Difficulties are tremendous and ninety percent of us become discouraged and lose heart, and in our turn, often become pessimists and cease to believe in sincerity, love, and all that is grand and noble. So, we find men who in the freshness of their lives have been forgiving, kind, simple, and guileless, become in old age lying masks of men. Their minds are a mass of intricacy. There may be a good deal of external policy, possibly. They are not hot-headed, they do not speak, but it would be better for them to do so; their hearts are dead and, therefore, they do not speak. They do not curse, not become angry; but it would be better for them to be able to be angry, a thousand times better, to be able to curse. They cannot.

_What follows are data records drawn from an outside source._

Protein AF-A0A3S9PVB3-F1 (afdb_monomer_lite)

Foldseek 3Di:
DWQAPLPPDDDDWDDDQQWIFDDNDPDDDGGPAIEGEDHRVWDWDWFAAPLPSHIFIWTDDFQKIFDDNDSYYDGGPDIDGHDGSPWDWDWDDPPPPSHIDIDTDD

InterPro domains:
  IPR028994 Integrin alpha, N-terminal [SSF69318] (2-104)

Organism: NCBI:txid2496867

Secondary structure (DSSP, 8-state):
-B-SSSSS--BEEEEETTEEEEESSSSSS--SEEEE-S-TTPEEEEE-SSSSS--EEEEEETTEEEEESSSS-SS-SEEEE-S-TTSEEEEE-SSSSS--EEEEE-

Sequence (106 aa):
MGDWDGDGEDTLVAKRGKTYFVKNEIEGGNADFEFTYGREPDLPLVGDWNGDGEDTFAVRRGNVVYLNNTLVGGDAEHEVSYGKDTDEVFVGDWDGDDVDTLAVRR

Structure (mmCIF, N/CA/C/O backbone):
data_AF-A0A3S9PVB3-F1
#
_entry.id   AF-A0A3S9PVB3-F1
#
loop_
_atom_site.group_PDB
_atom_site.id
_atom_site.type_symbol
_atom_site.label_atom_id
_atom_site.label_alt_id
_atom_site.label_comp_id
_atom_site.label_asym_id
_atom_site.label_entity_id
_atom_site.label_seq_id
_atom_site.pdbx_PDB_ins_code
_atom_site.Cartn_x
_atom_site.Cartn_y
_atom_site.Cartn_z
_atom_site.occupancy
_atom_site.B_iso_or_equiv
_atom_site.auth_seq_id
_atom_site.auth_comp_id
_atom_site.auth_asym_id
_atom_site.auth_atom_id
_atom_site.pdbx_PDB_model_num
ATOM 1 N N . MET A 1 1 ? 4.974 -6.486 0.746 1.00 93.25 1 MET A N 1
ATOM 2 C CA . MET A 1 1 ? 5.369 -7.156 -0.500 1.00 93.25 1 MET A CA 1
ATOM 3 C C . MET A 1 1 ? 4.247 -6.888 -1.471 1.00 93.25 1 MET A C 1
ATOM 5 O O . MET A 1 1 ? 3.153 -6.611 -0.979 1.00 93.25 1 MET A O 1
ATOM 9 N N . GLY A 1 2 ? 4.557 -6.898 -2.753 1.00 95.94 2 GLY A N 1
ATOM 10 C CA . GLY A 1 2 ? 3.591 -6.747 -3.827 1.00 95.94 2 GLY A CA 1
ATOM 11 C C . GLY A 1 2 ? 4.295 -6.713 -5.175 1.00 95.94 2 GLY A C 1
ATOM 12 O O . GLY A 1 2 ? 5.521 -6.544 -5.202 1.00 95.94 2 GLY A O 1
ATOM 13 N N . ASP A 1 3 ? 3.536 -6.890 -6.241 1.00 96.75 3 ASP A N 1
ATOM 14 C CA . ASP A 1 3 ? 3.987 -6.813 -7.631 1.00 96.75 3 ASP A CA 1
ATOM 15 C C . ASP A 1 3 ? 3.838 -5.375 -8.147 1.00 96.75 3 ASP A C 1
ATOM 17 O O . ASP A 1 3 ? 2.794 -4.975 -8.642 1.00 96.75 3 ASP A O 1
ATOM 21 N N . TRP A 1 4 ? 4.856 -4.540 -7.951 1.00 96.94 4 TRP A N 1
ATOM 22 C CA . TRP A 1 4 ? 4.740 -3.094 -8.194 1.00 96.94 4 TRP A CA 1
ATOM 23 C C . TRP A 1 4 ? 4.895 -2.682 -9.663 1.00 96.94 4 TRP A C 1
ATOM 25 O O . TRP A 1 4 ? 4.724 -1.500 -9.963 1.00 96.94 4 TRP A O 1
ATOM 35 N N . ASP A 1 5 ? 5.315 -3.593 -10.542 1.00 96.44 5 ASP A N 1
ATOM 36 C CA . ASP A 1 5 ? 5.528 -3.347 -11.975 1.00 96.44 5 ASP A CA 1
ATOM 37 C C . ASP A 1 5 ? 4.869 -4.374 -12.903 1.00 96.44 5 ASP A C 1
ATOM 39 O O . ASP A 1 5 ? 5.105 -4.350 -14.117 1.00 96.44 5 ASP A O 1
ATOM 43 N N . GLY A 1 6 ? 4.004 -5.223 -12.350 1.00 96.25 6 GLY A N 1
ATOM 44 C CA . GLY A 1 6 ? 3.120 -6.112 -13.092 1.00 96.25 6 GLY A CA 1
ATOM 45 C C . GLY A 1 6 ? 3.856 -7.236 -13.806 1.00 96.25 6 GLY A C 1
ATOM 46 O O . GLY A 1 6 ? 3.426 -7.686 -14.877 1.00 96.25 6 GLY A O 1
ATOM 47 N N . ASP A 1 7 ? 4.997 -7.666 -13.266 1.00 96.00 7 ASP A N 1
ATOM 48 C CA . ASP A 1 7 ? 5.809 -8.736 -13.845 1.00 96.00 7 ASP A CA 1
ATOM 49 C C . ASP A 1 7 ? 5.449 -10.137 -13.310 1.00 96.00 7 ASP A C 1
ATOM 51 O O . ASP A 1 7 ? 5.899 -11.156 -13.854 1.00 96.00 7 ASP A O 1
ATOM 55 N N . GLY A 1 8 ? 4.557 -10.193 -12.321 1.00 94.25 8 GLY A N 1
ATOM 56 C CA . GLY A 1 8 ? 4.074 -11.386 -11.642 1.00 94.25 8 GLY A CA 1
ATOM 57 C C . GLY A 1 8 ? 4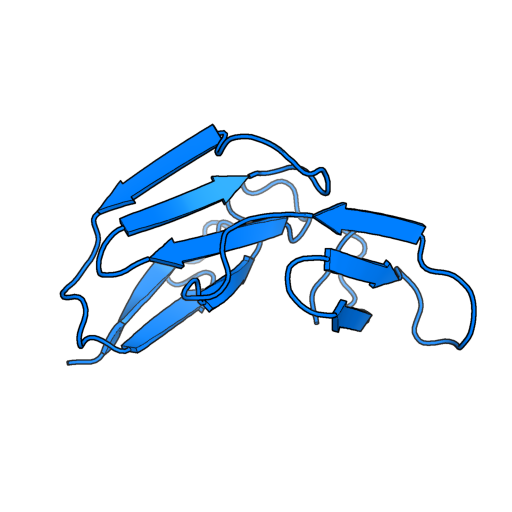.909 -11.802 -10.429 1.00 94.25 8 GLY A C 1
ATOM 58 O O . GLY A 1 8 ? 4.626 -12.861 -9.852 1.00 94.25 8 GLY A O 1
ATOM 59 N N . GLU A 1 9 ? 5.942 -11.045 -10.046 1.00 95.75 9 GLU A N 1
ATOM 60 C CA . GLU A 1 9 ? 6.807 -11.336 -8.904 1.00 95.75 9 GLU A CA 1
ATOM 61 C C . GLU A 1 9 ? 6.664 -10.311 -7.763 1.00 95.75 9 GLU A C 1
ATOM 63 O O . GLU A 1 9 ? 7.017 -9.138 -7.853 1.00 95.75 9 GLU A O 1
ATOM 68 N N . ASP A 1 10 ? 6.256 -10.800 -6.588 1.00 96.06 10 ASP A N 1
ATOM 69 C CA . ASP A 1 10 ? 6.223 -9.987 -5.372 1.00 96.06 10 ASP A CA 1
ATOM 70 C C . ASP A 1 10 ? 7.620 -9.507 -4.945 1.00 96.06 10 ASP A C 1
ATOM 72 O O . ASP A 1 10 ? 8.512 -10.299 -4.604 1.00 96.06 10 ASP A O 1
ATOM 76 N N . THR A 1 11 ? 7.765 -8.192 -4.783 1.00 97.19 11 THR A N 1
ATOM 77 C CA . THR A 1 11 ? 9.004 -7.549 -4.333 1.00 97.19 11 THR A CA 1
ATOM 78 C C . THR A 1 11 ? 8.814 -6.677 -3.086 1.00 97.19 11 THR A C 1
ATOM 80 O O . THR A 1 11 ? 7.788 -6.713 -2.391 1.00 97.19 11 THR A O 1
ATOM 83 N N . LEU A 1 12 ? 9.870 -5.972 -2.667 1.00 95.38 12 LEU A N 1
ATOM 84 C CA . LEU A 1 12 ?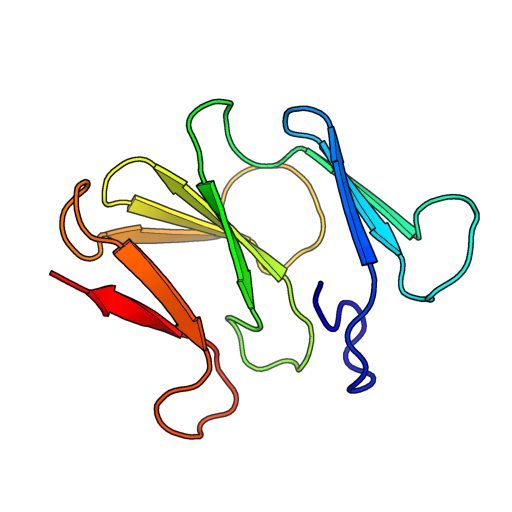 9.975 -5.408 -1.320 1.00 95.38 12 LEU A CA 1
ATOM 85 C C . LEU A 1 12 ? 9.423 -3.983 -1.236 1.00 95.38 12 LEU A C 1
ATOM 87 O O . LEU A 1 12 ? 9.735 -3.110 -2.037 1.00 95.38 12 LEU A O 1
ATOM 91 N N . VAL A 1 13 ? 8.728 -3.711 -0.130 1.00 96.75 13 VAL A N 1
ATOM 92 C CA . VAL A 1 13 ? 8.456 -2.347 0.331 1.00 96.75 13 VAL A CA 1
ATOM 93 C C . VAL A 1 13 ? 8.920 -2.177 1.770 1.00 96.75 13 VAL A C 1
ATOM 95 O O . VAL A 1 13 ? 8.641 -3.009 2.638 1.00 96.75 13 VAL A O 1
ATOM 98 N N . ALA A 1 14 ? 9.593 -1.065 2.048 1.00 95.56 14 ALA A N 1
ATOM 99 C CA . ALA A 1 14 ? 9.871 -0.606 3.401 1.00 95.56 14 ALA A CA 1
ATOM 100 C C . ALA A 1 14 ? 9.002 0.608 3.751 1.00 95.56 14 ALA A C 1
ATOM 102 O O . ALA A 1 14 ? 8.766 1.487 2.928 1.00 95.56 14 ALA A O 1
ATOM 103 N N . LYS A 1 15 ? 8.562 0.692 5.011 1.00 94.75 15 LYS A N 1
ATOM 104 C CA . LYS A 1 15 ? 7.798 1.830 5.539 1.00 94.75 15 LYS A CA 1
ATOM 105 C C . LYS A 1 15 ? 8.585 2.529 6.644 1.00 94.75 15 LYS A C 1
ATOM 107 O O . LYS A 1 15 ? 8.992 1.891 7.616 1.00 94.75 15 LYS A O 1
ATOM 112 N N . ARG A 1 16 ? 8.751 3.852 6.548 1.00 94.31 16 ARG A N 1
ATOM 113 C CA . ARG A 1 16 ? 9.302 4.703 7.618 1.00 94.31 16 ARG A CA 1
ATOM 114 C C . ARG A 1 16 ? 8.319 5.823 7.941 1.00 94.31 16 ARG A C 1
ATOM 116 O O . ARG A 1 16 ? 8.183 6.792 7.201 1.00 94.31 16 ARG A O 1
ATOM 123 N N . GLY A 1 17 ? 7.609 5.687 9.060 1.00 92.56 17 GLY A N 1
ATOM 124 C CA . GLY A 1 17 ? 6.505 6.587 9.389 1.00 92.56 17 GLY A CA 1
ATOM 125 C C . GLY A 1 17 ? 5.373 6.444 8.371 1.00 92.56 17 GLY A C 1
ATOM 126 O O . GLY A 1 17 ? 4.687 5.426 8.364 1.00 92.56 17 GLY A O 1
ATOM 127 N N . LYS A 1 18 ? 5.196 7.459 7.520 1.00 92.50 18 LYS A N 1
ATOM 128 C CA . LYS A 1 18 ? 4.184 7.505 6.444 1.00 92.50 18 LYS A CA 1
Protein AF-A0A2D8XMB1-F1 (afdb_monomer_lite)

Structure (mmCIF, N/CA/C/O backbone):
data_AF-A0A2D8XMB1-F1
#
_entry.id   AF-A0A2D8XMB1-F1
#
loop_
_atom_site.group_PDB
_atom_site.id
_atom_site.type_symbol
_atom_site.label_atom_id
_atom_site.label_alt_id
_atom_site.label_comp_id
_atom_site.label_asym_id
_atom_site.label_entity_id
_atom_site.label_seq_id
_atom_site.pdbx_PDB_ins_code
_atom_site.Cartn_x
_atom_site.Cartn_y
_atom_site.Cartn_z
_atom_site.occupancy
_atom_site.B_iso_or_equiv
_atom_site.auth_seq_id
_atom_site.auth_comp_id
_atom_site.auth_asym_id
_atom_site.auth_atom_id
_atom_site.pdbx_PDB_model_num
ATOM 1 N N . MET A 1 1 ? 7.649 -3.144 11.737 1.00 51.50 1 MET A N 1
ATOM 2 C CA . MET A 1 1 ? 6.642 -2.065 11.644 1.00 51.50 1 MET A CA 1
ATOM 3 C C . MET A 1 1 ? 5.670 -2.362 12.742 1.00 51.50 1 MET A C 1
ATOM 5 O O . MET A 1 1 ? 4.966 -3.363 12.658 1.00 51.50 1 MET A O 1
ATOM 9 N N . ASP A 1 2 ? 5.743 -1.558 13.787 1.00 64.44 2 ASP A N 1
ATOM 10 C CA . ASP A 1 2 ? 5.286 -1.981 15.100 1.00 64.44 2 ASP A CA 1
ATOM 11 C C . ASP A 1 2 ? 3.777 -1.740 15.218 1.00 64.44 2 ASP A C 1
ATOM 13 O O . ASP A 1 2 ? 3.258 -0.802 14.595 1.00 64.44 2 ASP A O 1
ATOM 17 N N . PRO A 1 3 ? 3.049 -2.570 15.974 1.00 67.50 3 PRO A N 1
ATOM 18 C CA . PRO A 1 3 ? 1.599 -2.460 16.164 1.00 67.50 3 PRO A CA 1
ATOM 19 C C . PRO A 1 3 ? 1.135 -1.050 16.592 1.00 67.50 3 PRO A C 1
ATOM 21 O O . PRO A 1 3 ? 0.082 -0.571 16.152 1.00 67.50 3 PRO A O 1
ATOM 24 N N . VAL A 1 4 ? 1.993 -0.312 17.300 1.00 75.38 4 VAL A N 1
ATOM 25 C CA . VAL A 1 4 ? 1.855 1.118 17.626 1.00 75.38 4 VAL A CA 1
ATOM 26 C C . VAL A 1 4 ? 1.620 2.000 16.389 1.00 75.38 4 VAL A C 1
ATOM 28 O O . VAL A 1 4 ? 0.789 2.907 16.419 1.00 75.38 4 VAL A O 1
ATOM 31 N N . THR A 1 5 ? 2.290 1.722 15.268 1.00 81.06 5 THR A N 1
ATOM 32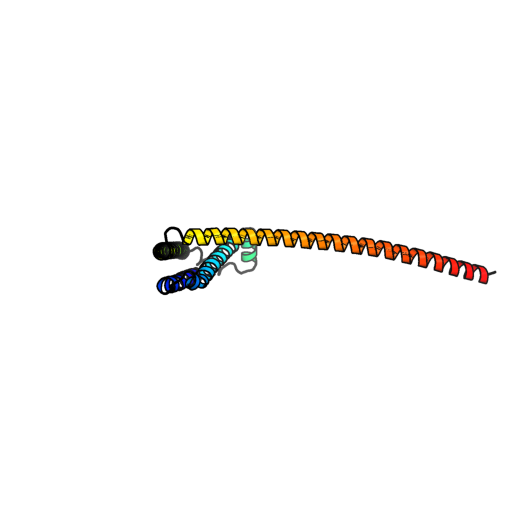 C CA . THR A 1 5 ? 2.146 2.501 14.024 1.00 81.06 5 THR A CA 1
ATOM 33 C C . THR A 1 5 ? 0.770 2.295 13.392 1.00 81.06 5 THR A C 1
ATOM 35 O O . THR A 1 5 ? 0.157 3.247 12.904 1.00 81.06 5 THR A O 1
ATOM 38 N N . ILE A 1 6 ? 0.237 1.069 13.442 1.00 81.12 6 ILE A N 1
ATOM 39 C CA . ILE A 1 6 ? -1.124 0.782 12.966 1.00 81.12 6 ILE A CA 1
ATOM 40 C C . ILE A 1 6 ? -2.141 1.465 13.878 1.00 81.12 6 ILE A C 1
ATOM 42 O O . ILE A 1 6 ? -3.075 2.099 13.389 1.00 81.12 6 ILE A O 1
ATOM 46 N N . ALA A 1 7 ? -1.954 1.382 15.196 1.00 83.06 7 ALA A N 1
ATOM 47 C CA . ALA A 1 7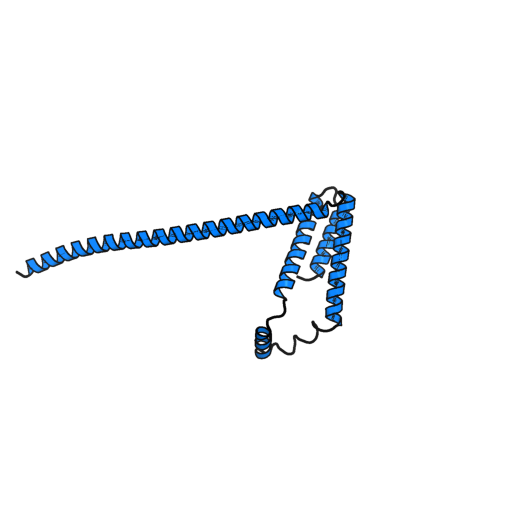 ? -2.821 2.048 16.160 1.00 83.06 7 ALA A CA 1
ATOM 48 C C . ALA A 1 7 ? -2.841 3.575 15.954 1.00 83.06 7 ALA A C 1
ATOM 50 O O . ALA A 1 7 ? -3.919 4.176 15.932 1.00 83.06 7 ALA A O 1
ATOM 51 N N . ALA A 1 8 ? -1.679 4.190 15.712 1.00 84.12 8 ALA A N 1
ATOM 52 C CA . ALA A 1 8 ? -1.555 5.609 15.391 1.00 84.12 8 ALA A CA 1
ATOM 53 C C . ALA A 1 8 ? -2.272 5.967 14.079 1.00 84.12 8 ALA A C 1
ATOM 55 O O . ALA A 1 8 ? -3.031 6.936 14.039 1.00 84.12 8 ALA A O 1
ATOM 56 N N . ALA A 1 9 ? -2.115 5.155 13.029 1.00 85.31 9 ALA A N 1
ATOM 57 C CA . ALA A 1 9 ? -2.811 5.361 11.760 1.00 85.31 9 ALA A CA 1
ATOM 58 C C . ALA A 1 9 ? -4.341 5.226 11.903 1.00 85.31 9 ALA A C 1
ATOM 60 O O . ALA A 1 9 ? -5.091 6.025 11.334 1.00 85.31 9 ALA A O 1
ATOM 61 N N . ILE A 1 10 ? -4.825 4.270 12.709 1.00 86.56 10 ILE A N 1
ATOM 62 C CA . ILE A 1 10 ? -6.254 4.131 13.035 1.00 86.56 10 ILE A CA 1
ATOM 63 C C . ILE A 1 10 ? -6.750 5.369 13.791 1.00 86.56 10 ILE A C 1
ATOM 65 O O . ILE A 1 10 ? -7.808 5.902 13.456 1.00 86.56 10 ILE A O 1
ATOM 69 N N . ALA A 1 11 ? -6.003 5.847 14.789 1.00 85.88 11 ALA A N 1
ATOM 70 C CA . ALA A 1 11 ? -6.374 7.017 15.581 1.00 85.88 11 ALA A CA 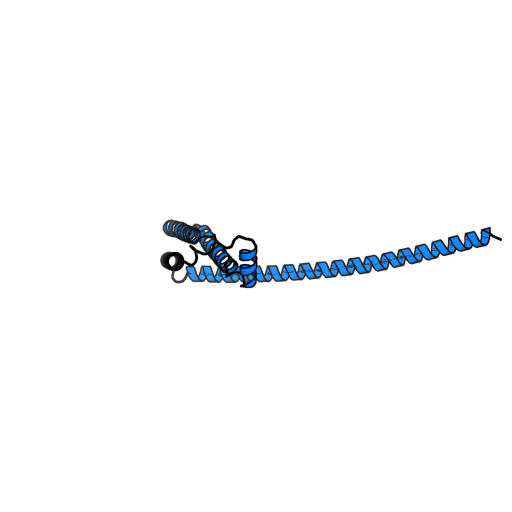1
ATOM 71 C C . ALA A 1 11 ? -6.401 8.304 14.738 1.00 85.88 11 ALA A C 1
ATOM 73 O O . ALA A 1 11 ? -7.362 9.071 14.818 1.00 85.88 11 ALA A O 1
ATOM 74 N N . ALA A 1 12 ? -5.398 8.510 13.882 1.00 85.88 12 ALA A N 1
ATOM 75 C CA . ALA A 1 12 ? -5.348 9.633 12.951 1.00 85.88 12 ALA A CA 1
ATOM 76 C C . ALA A 1 12 ? -6.537 9.599 11.981 1.00 85.88 12 ALA A C 1
ATOM 78 O O . ALA A 1 12 ? -7.268 10.583 11.854 1.00 85.88 12 ALA A O 1
ATOM 79 N N . THR A 1 13 ? -6.802 8.437 11.374 1.00 85.56 13 THR A N 1
ATOM 80 C CA . THR A 1 13 ? -7.938 8.257 10.457 1.00 85.56 13 THR A CA 1
ATOM 81 C C . THR A 1 13 ? -9.265 8.473 11.170 1.00 85.56 13 THR A C 1
ATOM 83 O O . THR A 1 13 ? -10.139 9.140 10.631 1.00 85.56 13 THR A O 1
ATOM 86 N N . ARG A 1 14 ? -9.423 7.986 12.404 1.00 86.69 14 ARG A N 1
ATOM 87 C CA . ARG A 1 14 ? -10.617 8.228 13.223 1.00 86.69 14 ARG A CA 1
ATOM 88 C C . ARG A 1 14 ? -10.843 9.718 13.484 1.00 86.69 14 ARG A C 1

There is death in the heart, for cold hands have seized upon it, and it can no more act, even to utter a curse, even to use a harsh word. All this we have to avoid: therefore I say, we require super divine power. Superhuman power is not strong enough. Super divine strength is the only way, the one way out. By it alone we can pass through all these intricacies, through these showers of miseries, unscathed.

We may be cut to pieces, torn asunder, yet our hearts must grow nobler and nobler all the time. It is very difficult, but we can overcome the difficulty by constant practice. We must learn that nothing can happen to us, unless we make ourselves susceptible to it. I have just said, no disease can come to me until the body is ready; it does not depend alone on the germs, but upon a certain predisposition which is already in the body.

We get only that for which we are fitted. Let us give up our pride and understand this, that never is misery undeserved. There never has been a blow undeserved: there never has been an evil for which I did not pave the way with my own hands. We ought to know that. Analyse yourselves and you will find that every blow you have received, came to you because you prepared yourselves for it. You did half, and the external world did the other half: that is how the blow came. That will sober us down.

Source – From The Complete Works of Swami Vivekananda, (Kolkata: Advaita Ashrama, 2016), 2.6-7.